[Your instructions]: Exactly the lines starting at the line containing "ATOM 71 C CA" and ending at the line containing "ATOM 81 C C" are to be written out from the listing below, both included.

[Records for processing]:
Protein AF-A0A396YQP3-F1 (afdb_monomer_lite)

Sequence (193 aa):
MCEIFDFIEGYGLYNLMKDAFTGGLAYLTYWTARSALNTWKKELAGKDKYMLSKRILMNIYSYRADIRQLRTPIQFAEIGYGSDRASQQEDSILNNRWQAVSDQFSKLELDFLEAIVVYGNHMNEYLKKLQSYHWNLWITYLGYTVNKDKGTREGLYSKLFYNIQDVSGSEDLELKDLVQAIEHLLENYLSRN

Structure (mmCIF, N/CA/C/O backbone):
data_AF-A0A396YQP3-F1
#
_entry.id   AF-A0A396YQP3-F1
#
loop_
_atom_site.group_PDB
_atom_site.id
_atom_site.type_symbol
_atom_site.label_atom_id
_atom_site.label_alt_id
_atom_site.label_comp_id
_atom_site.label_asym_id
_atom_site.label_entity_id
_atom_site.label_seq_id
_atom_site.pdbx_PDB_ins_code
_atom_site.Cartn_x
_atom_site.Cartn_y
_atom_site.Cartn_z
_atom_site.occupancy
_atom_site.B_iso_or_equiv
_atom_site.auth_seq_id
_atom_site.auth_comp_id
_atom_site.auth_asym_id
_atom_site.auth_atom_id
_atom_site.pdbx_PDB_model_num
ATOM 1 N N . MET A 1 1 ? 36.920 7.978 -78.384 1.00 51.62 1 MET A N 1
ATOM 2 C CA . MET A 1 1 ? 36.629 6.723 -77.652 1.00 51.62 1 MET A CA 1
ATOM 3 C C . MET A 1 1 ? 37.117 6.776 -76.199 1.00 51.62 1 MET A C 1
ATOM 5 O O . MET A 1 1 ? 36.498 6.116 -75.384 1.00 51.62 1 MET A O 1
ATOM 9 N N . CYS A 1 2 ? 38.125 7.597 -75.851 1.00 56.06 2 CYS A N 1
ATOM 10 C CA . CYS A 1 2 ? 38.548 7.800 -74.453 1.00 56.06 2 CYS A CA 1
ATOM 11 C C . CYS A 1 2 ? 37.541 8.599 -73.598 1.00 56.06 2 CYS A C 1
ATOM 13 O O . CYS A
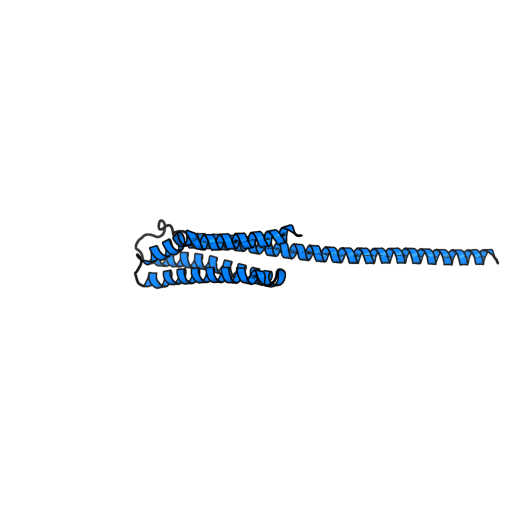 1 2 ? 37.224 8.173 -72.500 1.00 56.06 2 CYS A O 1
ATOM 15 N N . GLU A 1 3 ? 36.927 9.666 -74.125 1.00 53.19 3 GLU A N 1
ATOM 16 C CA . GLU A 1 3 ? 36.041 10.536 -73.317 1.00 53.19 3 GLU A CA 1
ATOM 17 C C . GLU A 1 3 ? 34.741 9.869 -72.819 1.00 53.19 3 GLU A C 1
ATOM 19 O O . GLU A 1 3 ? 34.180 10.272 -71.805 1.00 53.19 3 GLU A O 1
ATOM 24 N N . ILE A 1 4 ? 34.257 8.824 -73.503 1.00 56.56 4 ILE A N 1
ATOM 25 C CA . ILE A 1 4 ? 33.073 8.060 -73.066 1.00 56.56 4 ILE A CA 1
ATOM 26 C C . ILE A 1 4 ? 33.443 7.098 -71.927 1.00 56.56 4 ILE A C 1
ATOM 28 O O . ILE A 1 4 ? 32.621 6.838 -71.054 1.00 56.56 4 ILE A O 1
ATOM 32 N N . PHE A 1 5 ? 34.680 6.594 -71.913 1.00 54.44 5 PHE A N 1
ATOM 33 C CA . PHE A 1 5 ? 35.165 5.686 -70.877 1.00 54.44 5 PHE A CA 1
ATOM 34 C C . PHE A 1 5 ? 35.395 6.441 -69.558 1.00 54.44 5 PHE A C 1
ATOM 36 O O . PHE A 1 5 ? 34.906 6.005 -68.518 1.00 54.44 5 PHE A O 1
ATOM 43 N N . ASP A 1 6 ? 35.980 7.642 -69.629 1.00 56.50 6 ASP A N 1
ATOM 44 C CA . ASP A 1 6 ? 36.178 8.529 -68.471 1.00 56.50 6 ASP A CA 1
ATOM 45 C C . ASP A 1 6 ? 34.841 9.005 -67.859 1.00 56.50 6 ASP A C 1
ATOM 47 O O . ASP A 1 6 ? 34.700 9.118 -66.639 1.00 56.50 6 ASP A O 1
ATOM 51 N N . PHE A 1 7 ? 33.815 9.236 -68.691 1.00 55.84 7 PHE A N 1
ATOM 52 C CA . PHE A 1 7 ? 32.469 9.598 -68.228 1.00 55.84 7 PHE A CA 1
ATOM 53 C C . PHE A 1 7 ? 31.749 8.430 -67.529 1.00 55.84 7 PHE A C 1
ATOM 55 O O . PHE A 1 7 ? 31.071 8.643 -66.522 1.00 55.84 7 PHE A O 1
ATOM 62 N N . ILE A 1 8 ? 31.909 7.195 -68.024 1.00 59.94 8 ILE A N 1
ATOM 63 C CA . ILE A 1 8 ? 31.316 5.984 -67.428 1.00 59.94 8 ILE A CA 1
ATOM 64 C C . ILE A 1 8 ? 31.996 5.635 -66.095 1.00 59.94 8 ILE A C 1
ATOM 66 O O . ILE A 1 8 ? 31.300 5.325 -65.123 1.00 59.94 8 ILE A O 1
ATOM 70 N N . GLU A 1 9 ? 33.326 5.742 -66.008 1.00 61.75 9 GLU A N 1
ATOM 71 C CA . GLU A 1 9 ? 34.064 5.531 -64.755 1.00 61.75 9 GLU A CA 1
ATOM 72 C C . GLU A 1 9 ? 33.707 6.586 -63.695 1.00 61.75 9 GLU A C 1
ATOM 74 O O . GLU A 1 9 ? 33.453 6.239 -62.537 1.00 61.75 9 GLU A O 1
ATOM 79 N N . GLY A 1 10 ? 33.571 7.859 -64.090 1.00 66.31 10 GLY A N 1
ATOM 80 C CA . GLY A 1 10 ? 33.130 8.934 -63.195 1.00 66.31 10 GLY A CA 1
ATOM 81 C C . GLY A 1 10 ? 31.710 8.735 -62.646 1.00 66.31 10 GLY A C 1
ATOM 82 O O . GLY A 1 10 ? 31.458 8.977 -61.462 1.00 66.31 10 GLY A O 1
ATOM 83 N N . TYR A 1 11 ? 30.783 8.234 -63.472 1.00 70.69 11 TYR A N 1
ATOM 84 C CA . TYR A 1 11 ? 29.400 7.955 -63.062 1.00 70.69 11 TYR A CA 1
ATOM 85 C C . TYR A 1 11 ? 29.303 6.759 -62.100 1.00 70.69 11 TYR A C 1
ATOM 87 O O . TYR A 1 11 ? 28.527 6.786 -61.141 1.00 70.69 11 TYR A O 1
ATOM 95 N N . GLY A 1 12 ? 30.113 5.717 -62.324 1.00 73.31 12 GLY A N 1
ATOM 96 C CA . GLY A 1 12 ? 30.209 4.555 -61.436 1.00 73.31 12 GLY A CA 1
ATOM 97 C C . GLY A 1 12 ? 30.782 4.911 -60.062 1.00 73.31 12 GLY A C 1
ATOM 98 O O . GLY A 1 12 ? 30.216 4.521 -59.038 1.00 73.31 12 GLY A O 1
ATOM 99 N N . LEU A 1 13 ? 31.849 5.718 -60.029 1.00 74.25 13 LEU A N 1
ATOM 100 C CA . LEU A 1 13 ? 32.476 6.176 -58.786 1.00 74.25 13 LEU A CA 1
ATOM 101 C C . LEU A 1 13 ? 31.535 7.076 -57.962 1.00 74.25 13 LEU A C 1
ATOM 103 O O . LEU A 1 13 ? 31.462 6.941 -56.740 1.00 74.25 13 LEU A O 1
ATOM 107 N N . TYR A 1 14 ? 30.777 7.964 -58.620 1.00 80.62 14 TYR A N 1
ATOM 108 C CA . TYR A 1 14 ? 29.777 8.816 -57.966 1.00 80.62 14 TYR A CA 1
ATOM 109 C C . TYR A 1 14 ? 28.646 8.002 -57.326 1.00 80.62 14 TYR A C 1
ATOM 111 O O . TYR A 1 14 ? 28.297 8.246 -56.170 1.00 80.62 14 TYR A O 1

[Expected output]:
ATOM 71 C CA . GLU A 1 9 ? 34.064 5.531 -64.755 1.00 61.75 9 GLU A CA 1
ATOM 72 C C . GLU A 1 9 ? 33.707 6.586 -63.695 1.00 61.75 9 GLU A C 1
ATOM 74 O O . GLU A 1 9 ? 33.453 6.239 -62.537 1.00 61.75 9 GLU A O 1
ATOM 79 N N . GLY A 1 10 ? 33.571 7.859 -64.090 1.00 66.31 10 GLY A N 1
ATOM 80 C CA . GLY A 1 10 ? 33.130 8.934 -63.195 1.00 66.31 10 GLY A CA 1
ATOM 81 C C . GLY A 1 10 ? 31.710 8.735 -62.646 1.00 66.31 10 GLY A C 1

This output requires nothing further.